§ **WHAT YOU WILL DO**
In the material below, which lines hold the word "total"? Pick each one out.

§ **TASK MATERIAL**
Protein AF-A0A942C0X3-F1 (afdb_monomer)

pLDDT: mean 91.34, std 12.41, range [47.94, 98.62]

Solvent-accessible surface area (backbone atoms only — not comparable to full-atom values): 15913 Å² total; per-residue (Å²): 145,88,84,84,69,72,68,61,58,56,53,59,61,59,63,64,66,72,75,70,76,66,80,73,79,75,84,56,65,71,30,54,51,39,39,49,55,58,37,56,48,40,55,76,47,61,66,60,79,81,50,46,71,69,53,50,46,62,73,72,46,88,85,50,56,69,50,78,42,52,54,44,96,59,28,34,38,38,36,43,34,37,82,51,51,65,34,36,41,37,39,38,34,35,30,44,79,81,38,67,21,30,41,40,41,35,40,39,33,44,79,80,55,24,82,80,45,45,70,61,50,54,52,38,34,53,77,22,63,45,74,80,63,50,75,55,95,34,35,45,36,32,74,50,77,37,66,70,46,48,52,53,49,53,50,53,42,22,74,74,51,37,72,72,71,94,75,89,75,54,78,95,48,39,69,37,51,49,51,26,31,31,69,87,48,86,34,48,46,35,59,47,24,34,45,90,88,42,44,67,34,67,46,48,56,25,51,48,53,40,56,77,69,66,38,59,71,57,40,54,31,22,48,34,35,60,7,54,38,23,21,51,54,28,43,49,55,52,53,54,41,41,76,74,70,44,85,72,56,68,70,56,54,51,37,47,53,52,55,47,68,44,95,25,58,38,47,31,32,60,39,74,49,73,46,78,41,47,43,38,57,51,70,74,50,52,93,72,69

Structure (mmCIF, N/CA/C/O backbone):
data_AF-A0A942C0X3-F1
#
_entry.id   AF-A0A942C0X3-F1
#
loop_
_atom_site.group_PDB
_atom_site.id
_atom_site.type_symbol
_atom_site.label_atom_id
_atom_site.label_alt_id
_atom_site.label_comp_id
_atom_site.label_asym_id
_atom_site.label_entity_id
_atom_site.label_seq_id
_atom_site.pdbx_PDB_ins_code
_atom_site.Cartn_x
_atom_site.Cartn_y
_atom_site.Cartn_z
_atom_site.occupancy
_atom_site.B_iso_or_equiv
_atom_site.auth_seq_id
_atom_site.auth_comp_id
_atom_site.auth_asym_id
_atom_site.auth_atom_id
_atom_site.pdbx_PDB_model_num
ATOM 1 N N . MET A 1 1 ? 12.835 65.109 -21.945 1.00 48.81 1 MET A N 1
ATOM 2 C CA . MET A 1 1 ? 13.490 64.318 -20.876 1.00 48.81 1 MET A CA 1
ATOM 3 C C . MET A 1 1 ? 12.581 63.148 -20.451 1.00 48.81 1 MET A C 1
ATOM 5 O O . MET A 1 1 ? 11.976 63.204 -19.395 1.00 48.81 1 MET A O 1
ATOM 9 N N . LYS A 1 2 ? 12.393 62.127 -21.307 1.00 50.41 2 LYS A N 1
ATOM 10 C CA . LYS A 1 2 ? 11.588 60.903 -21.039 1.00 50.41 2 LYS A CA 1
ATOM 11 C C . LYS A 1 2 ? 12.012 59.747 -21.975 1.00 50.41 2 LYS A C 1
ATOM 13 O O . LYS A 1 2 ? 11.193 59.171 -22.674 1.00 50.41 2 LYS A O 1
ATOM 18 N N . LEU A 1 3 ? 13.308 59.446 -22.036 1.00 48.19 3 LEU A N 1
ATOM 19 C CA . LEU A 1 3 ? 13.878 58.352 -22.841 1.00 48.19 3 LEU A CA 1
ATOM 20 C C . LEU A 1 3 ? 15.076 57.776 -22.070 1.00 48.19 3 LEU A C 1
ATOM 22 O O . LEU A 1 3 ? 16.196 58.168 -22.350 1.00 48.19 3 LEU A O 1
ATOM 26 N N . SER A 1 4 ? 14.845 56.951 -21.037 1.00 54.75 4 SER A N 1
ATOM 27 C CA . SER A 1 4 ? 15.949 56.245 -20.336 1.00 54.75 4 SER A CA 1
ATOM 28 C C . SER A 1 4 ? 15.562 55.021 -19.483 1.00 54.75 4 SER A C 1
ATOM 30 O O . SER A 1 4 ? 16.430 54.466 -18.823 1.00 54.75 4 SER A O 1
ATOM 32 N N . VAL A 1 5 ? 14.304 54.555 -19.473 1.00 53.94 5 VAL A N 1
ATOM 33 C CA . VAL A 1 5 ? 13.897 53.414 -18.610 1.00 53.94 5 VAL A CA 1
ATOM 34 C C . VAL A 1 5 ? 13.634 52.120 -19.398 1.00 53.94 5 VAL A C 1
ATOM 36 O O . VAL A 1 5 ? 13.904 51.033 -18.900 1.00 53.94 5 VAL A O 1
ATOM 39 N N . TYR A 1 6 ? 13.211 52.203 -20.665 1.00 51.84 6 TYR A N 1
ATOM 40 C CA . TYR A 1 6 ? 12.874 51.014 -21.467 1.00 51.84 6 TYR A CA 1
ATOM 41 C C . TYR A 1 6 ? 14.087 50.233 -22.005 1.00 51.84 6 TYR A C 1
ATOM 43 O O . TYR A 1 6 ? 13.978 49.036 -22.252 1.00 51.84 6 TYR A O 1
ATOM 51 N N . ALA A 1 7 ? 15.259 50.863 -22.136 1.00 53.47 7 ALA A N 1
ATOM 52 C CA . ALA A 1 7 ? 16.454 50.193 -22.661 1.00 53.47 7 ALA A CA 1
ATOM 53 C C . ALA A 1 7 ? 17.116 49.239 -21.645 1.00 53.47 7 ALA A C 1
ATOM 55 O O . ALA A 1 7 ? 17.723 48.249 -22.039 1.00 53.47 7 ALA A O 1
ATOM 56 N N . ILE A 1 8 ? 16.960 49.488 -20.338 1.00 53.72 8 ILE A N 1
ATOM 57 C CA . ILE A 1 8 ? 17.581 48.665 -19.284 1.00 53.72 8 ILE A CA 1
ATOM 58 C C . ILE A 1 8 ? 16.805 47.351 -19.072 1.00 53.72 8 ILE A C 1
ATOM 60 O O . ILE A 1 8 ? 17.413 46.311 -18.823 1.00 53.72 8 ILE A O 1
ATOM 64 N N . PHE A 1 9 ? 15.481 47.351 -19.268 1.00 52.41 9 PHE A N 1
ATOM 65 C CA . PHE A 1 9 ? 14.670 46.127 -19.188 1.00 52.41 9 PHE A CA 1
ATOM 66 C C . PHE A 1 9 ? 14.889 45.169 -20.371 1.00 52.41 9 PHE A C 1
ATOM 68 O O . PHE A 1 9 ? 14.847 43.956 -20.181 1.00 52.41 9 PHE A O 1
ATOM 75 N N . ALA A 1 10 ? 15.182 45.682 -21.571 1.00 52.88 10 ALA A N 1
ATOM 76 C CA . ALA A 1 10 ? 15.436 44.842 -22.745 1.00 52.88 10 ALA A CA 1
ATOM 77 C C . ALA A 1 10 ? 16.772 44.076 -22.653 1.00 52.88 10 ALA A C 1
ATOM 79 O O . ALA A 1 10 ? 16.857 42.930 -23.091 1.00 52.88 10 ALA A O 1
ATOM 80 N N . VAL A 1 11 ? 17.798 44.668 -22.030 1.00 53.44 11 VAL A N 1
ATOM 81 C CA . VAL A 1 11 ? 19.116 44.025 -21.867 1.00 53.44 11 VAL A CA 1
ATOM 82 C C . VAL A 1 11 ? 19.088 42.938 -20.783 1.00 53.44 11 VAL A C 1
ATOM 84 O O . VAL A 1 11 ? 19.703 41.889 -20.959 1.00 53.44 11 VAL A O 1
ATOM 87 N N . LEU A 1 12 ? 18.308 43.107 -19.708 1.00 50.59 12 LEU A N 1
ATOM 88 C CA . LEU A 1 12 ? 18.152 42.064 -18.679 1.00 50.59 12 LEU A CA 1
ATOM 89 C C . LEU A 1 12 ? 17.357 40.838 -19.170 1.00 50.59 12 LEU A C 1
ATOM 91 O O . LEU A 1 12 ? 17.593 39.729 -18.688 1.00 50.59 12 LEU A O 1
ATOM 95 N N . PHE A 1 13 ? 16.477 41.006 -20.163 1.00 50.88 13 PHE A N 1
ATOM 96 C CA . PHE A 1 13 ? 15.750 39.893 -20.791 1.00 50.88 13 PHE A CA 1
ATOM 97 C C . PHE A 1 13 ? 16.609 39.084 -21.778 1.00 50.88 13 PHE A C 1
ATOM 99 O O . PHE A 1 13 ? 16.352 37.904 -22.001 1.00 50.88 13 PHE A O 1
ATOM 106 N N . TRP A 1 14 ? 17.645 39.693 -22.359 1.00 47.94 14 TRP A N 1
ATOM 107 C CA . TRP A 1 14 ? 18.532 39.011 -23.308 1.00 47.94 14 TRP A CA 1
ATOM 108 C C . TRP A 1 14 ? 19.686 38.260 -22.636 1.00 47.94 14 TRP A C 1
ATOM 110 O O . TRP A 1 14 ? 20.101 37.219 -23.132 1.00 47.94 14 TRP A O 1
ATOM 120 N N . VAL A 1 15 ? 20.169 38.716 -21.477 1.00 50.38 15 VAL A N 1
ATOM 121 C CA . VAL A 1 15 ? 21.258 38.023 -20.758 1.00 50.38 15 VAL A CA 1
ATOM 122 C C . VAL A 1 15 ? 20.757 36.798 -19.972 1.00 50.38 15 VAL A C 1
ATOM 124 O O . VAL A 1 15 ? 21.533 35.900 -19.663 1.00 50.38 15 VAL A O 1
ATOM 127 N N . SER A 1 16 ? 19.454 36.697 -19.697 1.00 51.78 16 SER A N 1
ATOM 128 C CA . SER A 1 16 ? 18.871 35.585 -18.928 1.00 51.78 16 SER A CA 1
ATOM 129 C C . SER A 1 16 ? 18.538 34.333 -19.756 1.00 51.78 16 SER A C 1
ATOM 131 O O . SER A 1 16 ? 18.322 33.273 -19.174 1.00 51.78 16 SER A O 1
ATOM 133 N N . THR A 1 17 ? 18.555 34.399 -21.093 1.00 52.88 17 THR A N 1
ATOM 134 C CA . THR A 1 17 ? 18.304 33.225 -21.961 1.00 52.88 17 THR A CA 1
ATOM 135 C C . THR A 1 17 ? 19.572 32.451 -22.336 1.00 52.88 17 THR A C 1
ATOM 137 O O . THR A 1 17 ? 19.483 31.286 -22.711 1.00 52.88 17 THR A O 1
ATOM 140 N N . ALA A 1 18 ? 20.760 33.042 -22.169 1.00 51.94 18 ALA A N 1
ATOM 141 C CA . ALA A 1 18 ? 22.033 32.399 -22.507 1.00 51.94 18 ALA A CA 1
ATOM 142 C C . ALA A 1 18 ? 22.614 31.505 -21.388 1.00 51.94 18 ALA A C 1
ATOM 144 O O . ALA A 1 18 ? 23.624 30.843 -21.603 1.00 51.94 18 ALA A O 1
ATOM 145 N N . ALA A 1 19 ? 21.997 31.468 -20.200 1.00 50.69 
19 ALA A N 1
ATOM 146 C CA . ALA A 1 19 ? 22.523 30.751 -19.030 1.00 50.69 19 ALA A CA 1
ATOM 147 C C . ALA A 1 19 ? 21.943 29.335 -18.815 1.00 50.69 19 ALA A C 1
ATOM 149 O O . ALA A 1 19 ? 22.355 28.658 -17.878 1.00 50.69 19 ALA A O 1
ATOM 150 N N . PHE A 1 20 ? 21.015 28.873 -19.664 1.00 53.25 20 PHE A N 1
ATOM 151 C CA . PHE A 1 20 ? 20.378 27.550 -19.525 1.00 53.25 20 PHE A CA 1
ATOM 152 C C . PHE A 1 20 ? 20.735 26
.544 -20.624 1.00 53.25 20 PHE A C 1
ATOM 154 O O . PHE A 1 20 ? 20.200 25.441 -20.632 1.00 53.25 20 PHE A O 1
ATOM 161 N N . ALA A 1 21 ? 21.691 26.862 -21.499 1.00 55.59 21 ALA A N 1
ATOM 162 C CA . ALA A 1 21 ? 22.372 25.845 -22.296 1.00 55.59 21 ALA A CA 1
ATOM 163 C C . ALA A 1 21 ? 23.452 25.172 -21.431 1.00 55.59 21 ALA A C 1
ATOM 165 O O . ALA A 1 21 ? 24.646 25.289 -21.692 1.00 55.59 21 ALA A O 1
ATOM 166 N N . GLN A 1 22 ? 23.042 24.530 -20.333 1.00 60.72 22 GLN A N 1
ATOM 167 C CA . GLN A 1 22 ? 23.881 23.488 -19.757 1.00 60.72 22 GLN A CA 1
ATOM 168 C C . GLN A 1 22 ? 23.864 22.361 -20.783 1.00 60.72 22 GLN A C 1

==

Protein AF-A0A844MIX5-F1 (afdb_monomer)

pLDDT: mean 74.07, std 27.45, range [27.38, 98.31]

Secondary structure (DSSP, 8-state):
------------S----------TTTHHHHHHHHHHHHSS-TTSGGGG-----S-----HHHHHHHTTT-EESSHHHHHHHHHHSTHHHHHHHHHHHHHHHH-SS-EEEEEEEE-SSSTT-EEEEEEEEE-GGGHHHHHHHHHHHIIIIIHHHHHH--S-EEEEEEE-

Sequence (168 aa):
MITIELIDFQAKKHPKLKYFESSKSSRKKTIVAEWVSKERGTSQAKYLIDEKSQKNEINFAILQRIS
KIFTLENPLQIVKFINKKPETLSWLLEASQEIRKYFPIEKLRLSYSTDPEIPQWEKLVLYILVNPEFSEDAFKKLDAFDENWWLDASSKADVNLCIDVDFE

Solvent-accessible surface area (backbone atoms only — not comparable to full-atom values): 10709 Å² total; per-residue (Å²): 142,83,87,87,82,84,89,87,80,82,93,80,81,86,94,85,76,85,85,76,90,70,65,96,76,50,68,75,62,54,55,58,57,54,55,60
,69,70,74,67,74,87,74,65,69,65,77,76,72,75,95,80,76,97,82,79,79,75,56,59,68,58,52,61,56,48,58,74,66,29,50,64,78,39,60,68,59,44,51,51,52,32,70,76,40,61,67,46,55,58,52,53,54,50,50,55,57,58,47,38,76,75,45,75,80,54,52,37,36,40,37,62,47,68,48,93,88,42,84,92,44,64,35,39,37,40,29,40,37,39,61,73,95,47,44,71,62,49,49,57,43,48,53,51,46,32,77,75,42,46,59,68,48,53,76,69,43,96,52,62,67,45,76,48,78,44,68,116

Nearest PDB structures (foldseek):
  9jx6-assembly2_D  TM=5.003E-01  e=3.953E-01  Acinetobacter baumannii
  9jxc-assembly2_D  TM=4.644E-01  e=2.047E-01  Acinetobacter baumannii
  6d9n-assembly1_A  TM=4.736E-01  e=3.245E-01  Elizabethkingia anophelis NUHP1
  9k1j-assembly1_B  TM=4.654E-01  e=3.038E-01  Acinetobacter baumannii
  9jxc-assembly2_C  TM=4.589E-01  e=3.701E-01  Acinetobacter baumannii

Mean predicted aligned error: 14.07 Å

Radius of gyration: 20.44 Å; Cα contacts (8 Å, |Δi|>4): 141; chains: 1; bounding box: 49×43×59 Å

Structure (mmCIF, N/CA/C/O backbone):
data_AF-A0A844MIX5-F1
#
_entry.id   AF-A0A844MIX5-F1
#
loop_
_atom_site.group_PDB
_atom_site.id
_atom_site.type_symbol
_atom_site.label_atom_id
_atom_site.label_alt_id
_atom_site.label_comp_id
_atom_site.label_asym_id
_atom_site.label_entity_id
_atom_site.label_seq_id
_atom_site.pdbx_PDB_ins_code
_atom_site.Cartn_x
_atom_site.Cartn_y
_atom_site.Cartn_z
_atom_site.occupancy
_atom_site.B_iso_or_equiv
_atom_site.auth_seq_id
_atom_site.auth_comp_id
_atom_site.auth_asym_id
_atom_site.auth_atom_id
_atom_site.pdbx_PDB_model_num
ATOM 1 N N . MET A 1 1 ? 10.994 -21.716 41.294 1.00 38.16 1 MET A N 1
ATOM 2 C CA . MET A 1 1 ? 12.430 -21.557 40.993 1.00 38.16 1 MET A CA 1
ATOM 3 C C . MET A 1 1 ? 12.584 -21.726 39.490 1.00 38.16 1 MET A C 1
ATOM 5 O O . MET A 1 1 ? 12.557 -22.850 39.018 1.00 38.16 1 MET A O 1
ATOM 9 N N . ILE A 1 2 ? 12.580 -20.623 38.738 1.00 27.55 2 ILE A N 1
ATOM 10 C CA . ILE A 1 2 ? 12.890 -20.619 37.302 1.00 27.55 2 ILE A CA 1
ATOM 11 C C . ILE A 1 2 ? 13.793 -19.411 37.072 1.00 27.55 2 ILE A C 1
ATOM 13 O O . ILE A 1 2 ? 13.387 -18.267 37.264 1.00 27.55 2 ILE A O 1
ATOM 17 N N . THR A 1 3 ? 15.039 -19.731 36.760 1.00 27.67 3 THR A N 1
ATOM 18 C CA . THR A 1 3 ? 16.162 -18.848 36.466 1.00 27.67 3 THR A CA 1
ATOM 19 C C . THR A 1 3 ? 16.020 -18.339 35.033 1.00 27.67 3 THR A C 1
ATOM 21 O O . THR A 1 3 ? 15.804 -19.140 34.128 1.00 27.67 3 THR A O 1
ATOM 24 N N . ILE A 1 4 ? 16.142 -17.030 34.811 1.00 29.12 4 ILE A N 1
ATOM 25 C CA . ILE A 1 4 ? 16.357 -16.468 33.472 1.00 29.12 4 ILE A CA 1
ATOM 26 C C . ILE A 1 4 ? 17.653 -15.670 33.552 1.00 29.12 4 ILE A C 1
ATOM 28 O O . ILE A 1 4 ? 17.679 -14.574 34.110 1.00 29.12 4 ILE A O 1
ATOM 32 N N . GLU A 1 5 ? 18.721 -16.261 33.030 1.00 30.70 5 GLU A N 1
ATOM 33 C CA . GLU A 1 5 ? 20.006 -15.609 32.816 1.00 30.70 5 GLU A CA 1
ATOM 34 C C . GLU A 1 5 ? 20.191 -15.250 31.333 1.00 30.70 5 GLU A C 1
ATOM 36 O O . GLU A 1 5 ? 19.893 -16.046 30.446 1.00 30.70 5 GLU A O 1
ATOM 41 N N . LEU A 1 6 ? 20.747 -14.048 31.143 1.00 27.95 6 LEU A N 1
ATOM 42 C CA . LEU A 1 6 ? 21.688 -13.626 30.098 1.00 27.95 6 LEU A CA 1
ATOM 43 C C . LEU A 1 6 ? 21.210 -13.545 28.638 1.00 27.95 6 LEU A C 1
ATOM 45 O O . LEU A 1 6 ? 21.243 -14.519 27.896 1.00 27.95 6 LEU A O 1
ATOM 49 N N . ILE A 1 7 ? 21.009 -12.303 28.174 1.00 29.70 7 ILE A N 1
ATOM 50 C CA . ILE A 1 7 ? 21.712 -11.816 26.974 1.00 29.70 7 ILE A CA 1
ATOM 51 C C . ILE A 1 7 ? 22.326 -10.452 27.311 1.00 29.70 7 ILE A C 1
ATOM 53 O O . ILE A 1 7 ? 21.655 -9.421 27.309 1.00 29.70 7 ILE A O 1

§ **WORKED SOLUTION**
Solvent-accessible surface area (backbone atoms only — not comparable to full-atom values): 15913 Å² total; per-residue (Å²): 145,88,84,84,69,72,68,61,58,56,53,59,61,59,63,64,66,72,75,70,76,66,80,73,79,75,84,56,65,71,30,54,51,39,39,49,55,58,37,56,48,40,55,76,47,61,66,60,79,81,50,46,71,69,53,50,46,62,73,72,46,88,85,50,56,69,50,78,42,52,54,44,96,59,28,34,38,38,36,43,34,37,82,51,51,65,34,36,41,37,39,38,34,35,30,44,79,81,38,67,21,30,41,40,41,35,40,39,33,44,79,80,55,24,82,80,45,45,70,61,50,54,52,38,34,53,77,22,63,45,74,80,63,50,75,55,95,34,35,45,36,32,74,50,77,37,66,70,46,48,52,53,49,53,50,53,42,22,74,74,51,37,72,72,71,94,75,89,75,54,78,95,48,39,69,37,51,49,51,26,31,31,69,87,48,86,34,48,46,35,59,47,24,34,45,90,88,42,44,67,34,67,46,48,56,25,51,48,53,40,56,77,69,66,38,59,71,57,40,54,31,22,48,34,35,60,7,54,38,23,21,51,54,28,43,49,55,52,53,54,41,41,76,74,70,44,85,72,56,68,70,56,54,51,37,47,53,52,55,47,68,44,95,25,58,38,47,31,32,60,39,74,49,73,46,78,41,47,43,38,57,51,70,74,50,52,93,72,69
Solvent-accessible surface area (backbone atoms only — not comparable to full-atom values): 10709 Å² total; per-residue (Å²): 142,83,87,87,82,84,89,87,80,82,93,80,81,86,94,85,76,85,85,76,90,70,65,96,76,50,68,75,62,54,55,58,57,54,55,60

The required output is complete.